Data under study Start Marker
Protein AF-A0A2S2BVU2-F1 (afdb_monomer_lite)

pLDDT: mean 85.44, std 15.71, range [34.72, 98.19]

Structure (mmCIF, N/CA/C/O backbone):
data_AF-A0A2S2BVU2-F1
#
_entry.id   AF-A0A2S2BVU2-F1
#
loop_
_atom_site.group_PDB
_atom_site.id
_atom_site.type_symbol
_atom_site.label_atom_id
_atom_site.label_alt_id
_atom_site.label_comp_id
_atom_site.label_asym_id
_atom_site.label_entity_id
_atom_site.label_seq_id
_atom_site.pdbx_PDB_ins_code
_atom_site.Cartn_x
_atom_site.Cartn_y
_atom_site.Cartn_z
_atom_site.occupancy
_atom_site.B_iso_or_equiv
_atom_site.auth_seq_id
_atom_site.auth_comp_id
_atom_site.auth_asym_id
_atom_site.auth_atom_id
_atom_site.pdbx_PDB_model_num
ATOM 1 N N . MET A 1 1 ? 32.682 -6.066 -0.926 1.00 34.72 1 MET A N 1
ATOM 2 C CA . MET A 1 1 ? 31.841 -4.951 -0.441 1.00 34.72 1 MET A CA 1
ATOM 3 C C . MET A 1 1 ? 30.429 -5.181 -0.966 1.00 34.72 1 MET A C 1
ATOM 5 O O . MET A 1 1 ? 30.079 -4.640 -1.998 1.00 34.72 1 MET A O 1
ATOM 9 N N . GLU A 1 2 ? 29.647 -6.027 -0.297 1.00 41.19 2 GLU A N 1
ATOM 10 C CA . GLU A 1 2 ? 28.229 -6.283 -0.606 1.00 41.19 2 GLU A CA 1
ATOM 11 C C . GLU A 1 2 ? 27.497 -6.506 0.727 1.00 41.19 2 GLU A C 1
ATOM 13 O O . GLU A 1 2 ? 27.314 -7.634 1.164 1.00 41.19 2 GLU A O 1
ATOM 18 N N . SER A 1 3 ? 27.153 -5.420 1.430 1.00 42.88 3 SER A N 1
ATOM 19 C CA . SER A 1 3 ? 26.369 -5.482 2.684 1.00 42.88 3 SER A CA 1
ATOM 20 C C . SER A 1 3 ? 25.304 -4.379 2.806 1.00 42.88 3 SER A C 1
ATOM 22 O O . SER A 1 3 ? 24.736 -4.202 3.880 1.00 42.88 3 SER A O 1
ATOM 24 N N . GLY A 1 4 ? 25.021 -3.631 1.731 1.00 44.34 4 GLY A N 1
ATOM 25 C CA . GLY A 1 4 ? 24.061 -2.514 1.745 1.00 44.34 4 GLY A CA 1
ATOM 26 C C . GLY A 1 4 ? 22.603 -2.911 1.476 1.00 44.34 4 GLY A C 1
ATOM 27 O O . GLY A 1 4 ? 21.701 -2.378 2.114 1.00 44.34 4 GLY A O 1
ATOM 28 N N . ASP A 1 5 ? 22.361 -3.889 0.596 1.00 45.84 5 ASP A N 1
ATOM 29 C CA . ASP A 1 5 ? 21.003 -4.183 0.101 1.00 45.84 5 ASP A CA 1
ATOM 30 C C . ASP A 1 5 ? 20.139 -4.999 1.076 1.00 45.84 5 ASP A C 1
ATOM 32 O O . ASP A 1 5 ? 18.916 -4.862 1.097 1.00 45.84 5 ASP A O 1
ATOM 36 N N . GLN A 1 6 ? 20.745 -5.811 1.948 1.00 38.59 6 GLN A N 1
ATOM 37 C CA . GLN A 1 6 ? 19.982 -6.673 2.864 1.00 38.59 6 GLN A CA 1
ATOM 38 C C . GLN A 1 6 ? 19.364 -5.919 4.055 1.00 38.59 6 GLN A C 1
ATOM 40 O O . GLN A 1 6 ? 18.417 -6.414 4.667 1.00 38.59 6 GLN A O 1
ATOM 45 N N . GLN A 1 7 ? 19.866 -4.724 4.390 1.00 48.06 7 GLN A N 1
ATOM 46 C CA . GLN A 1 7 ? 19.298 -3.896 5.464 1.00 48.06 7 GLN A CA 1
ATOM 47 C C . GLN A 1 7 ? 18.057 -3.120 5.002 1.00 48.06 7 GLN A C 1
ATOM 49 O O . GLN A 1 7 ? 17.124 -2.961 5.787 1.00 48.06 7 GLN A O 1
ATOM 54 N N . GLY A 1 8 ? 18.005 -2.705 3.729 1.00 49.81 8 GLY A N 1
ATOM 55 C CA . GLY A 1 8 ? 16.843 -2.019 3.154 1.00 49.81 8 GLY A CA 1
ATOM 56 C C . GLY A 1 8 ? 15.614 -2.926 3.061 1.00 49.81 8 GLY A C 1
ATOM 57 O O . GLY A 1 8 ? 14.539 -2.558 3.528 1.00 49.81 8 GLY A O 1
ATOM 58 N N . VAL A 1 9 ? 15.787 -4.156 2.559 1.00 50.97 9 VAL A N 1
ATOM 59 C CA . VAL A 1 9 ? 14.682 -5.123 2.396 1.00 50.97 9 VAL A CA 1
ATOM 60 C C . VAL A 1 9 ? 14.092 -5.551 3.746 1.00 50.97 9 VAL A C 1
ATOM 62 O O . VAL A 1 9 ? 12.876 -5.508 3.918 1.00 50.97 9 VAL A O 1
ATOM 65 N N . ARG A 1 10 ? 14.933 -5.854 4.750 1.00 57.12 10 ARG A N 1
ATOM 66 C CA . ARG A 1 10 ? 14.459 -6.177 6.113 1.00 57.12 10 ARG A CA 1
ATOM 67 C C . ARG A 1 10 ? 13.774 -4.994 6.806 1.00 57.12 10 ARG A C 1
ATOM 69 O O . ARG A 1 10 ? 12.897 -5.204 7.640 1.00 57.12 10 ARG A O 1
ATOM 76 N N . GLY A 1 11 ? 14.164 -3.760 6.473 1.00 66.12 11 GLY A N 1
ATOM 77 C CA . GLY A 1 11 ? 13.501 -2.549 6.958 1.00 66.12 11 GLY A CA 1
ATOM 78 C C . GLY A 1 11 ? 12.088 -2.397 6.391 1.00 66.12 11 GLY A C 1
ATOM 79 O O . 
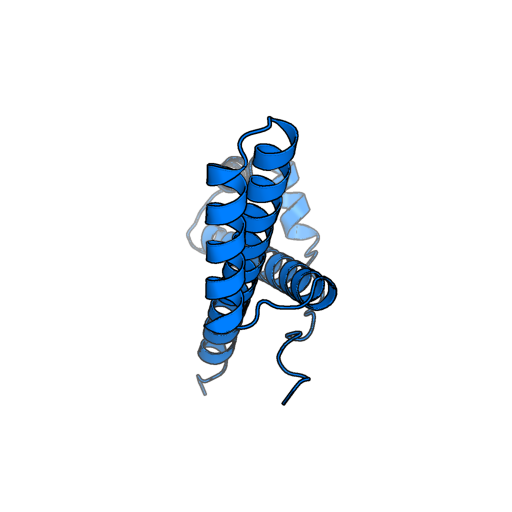GLY A 1 11 ? 11.145 -2.195 7.152 1.00 66.12 11 GLY A O 1
ATOM 80 N N . VAL A 1 12 ? 11.926 -2.562 5.074 1.00 64.12 12 VAL A N 1
ATOM 81 C CA . VAL A 1 12 ? 10.626 -2.456 4.385 1.00 64.12 12 VAL A CA 1
ATOM 82 C C . VAL A 1 12 ? 9.661 -3.572 4.792 1.00 64.12 12 VAL A C 1
ATOM 84 O O . VAL A 1 12 ? 8.484 -3.294 5.020 1.00 64.12 12 VAL A O 1
ATOM 87 N N . GLU A 1 13 ? 10.130 -4.816 4.931 1.00 71.75 13 GLU A N 1
ATOM 88 C CA . GLU A 1 13 ? 9.304 -5.935 5.415 1.00 71.75 13 GLU A CA 1
ATOM 89 C C . GLU A 1 13 ? 8.777 -5.677 6.834 1.00 71.75 13 GLU A C 1
ATOM 91 O O . GLU A 1 13 ? 7.586 -5.856 7.096 1.00 71.75 13 GLU A O 1
ATOM 96 N N . GLY A 1 14 ? 9.633 -5.172 7.731 1.00 83.44 14 GLY A N 1
ATOM 97 C CA . GLY A 1 14 ? 9.226 -4.793 9.084 1.00 83.44 14 GLY A CA 1
ATOM 98 C C . GLY A 1 14 ? 8.198 -3.659 9.100 1.00 83.44 14 GLY A C 1
ATOM 99 O O . GLY A 1 14 ? 7.191 -3.745 9.799 1.00 83.44 14 GLY A O 1
ATOM 100 N N . LEU A 1 15 ? 8.406 -2.617 8.292 1.00 85.44 15 LEU A N 1
ATOM 101 C CA . LEU A 1 15 ? 7.487 -1.479 8.198 1.00 85.44 15 LEU A CA 1
ATOM 102 C C . LEU A 1 15 ? 6.145 -1.854 7.558 1.00 85.44 15 LEU A C 1
ATOM 104 O O . LEU A 1 15 ? 5.099 -1.394 8.010 1.00 85.44 15 LEU A O 1
ATOM 108 N N . SER A 1 16 ? 6.157 -2.732 6.555 1.00 88.25 16 SER A N 1
ATOM 109 C CA . SER A 1 16 ? 4.934 -3.256 5.938 1.00 88.25 16 SER A CA 1
ATOM 110 C C . SER A 1 16 ? 4.128 -4.079 6.942 1.00 88.25 16 SER A C 1
ATOM 112 O O . SER A 1 16 ? 2.915 -3.914 7.034 1.00 88.25 16 SER A O 1
ATOM 114 N N . ALA A 1 17 ? 4.791 -4.914 7.749 1.00 90.12 17 ALA A N 1
ATOM 115 C CA . ALA A 1 17 ? 4.135 -5.670 8.814 1.00 90.12 17 ALA A CA 1
ATOM 116 C C . ALA A 1 17 ? 3.515 -4.751 9.882 1.00 90.12 17 ALA A C 1
ATOM 118 O O . ALA A 1 17 ? 2.388 -4.993 10.313 1.00 90.12 17 ALA A O 1
ATOM 119 N N . LEU A 1 18 ? 4.208 -3.674 10.268 1.00 89.12 18 LEU A N 1
ATOM 120 C CA . LEU A 1 18 ? 3.672 -2.672 11.195 1.00 89.12 18 LEU A CA 1
ATOM 121 C C . LEU A 1 18 ? 2.448 -1.946 10.623 1.00 89.12 18 LEU A C 1
ATOM 123 O O . LEU A 1 18 ? 1.474 -1.745 11.348 1.00 89.12 18 LEU A O 1
ATOM 127 N N . TRP A 1 19 ? 2.466 -1.599 9.333 1.00 91.62 19 TRP A N 1
ATOM 128 C CA . TRP A 1 19 ? 1.314 -0.997 8.659 1.00 91.62 19 TRP A CA 1
ATOM 129 C C . TRP A 1 19 ? 0.120 -1.960 8.589 1.00 91.62 19 TRP A C 1
ATOM 131 O O . TRP A 1 19 ? -0.992 -1.576 8.936 1.00 91.62 19 TRP A O 1
ATOM 141 N N . VAL A 1 20 ? 0.346 -3.227 8.219 1.00 92.81 20 VAL A N 1
ATOM 142 C CA . VAL A 1 20 ? -0.713 -4.254 8.169 1.00 92.81 20 VAL A CA 1
ATOM 143 C C . VAL A 1 20 ? -1.321 -4.492 9.551 1.00 92.81 20 VAL A C 1
ATOM 145 O O . VAL A 1 20 ? -2.534 -4.649 9.681 1.00 92.81 20 VAL A O 1
ATOM 148 N N . HIS A 1 21 ? -0.492 -4.520 10.596 1.00 91.19 21 HIS A N 1
ATOM 149 C CA . HIS A 1 21 ? -0.973 -4.689 11.965 1.00 91.19 21 HIS A CA 1
ATOM 150 C C . HIS A 1 21 ? -1.817 -3.495 12.424 1.00 91.19 21 HIS A C 1
ATOM 152 O O . HIS A 1 21 ? -2.903 -3.690 12.968 1.00 91.19 21 HIS A O 1
ATOM 158 N N . TYR A 1 22 ? -1.360 -2.273 12.139 1.00 92.94 22 TYR A N 1
ATOM 159 C CA . TYR A 1 22 ? -2.134 -1.055 12.363 1.00 92.94 22 TYR A CA 1
ATOM 160 C C . TYR A 1 22 ? -3.505 -1.110 11.670 1.00 92.94 22 TYR A C 1
ATOM 162 O O . TYR A 1 22 ? -4.532 -0.966 12.333 1.00 92.94 22 TYR A O 1
ATOM 170 N N . ASP A 1 23 ? -3.523 -1.379 10.363 1.00 94.44 23 ASP A N 1
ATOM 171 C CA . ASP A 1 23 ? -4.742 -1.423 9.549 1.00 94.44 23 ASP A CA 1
Data under study End Marker
Exercise prompt
Would you retype exactly the lines above, from the line with "ATOM 118 O O" to the line with "ATOM 170 N N", with both end lines kept and nothing more?

Your response
ATOM 118 O O . ALA A 1 17 ? 2.388 -4.993 10.313 1.00 90.12 17 ALA A O 1
ATOM 119 N N . LEU A 1 18 ? 4.208 -3.674 10.268 1.00 89.12 18 LEU A N 1
ATOM 120 C CA . LEU A 1 18 ? 3.672 -2.672 11.195 1.00 89.12 18 LEU A CA 1
ATOM 121 C C . LEU A 1 18 ? 2.448 -1.946 10.623 1.00 89.12 18 LEU A C 1
ATOM 123 O O . LEU A 1 18 ? 1.474 -1.745 11.348 1.00 89.12 18 LEU A O 1
ATOM 127 N N . TRP A 1 19 ? 2.466 -1.599 9.333 1.00 91.62 19 TRP A N 1
ATOM 128 C CA . TRP A 1 19 ? 1.314 -0.997 8.659 1.00 91.62 19 TRP A CA 1
ATOM 129 C C . TRP A 1 19 ? 0.120 -1.960 8.589 1.00 91.62 19 TRP A C 1
ATOM 131 O O . TRP A 1 19 ? -0.992 -1.576 8.936 1.00 91.62 19 TRP A O 1
ATOM 141 N N . VAL A 1 20 ? 0.346 -3.227 8.219 1.00 92.81 20 VAL A N 1
ATOM 142 C CA . VAL A 1 20 ? -0.713 -4.254 8.169 1.00 92.81 20 VAL A CA 1
ATOM 143 C C . VAL A 1 20 ? -1.321 -4.492 9.551 1.00 92.81 20 VAL A C 1
ATOM 145 O O . VAL A 1 20 ? -2.534 -4.649 9.681 1.00 92.81 20 VAL A O 1
ATOM 148 N N . HIS A 1 21 ? -0.492 -4.520 10.596 1.00 91.19 21 HIS A N 1
ATOM 149 C CA . HIS A 1 21 ? -0.973 -4.689 11.965 1.00 91.19 21 HIS A CA 1
ATOM 150 C C . HIS A 1 21 ? -1.817 -3.495 12.424 1.00 91.19 21 HIS A C 1
ATOM 152 O O . HIS A 1 21 ? -2.903 -3.690 12.968 1.00 91.19 21 HIS A O 1
ATOM 158 N N . TYR A 1 22 ? -1.360 -2.273 12.139 1.00 92.94 22 TYR A N 1
ATOM 159 C CA . TYR A 1 22 ? -2.134 -1.055 12.363 1.00 92.94 22 TYR A CA 1
ATOM 160 C C . TYR A 1 22 ? -3.505 -1.110 11.670 1.00 92.94 22 TYR A C 1
ATOM 162 O O . TYR A 1 22 ? -4.532 -0.966 12.333 1.00 92.94 22 TYR A O 1
ATOM 170 N N . ASP A 1 23 ? -3.523 -1.379 10.363 1.00 94.44 23 ASP A N 1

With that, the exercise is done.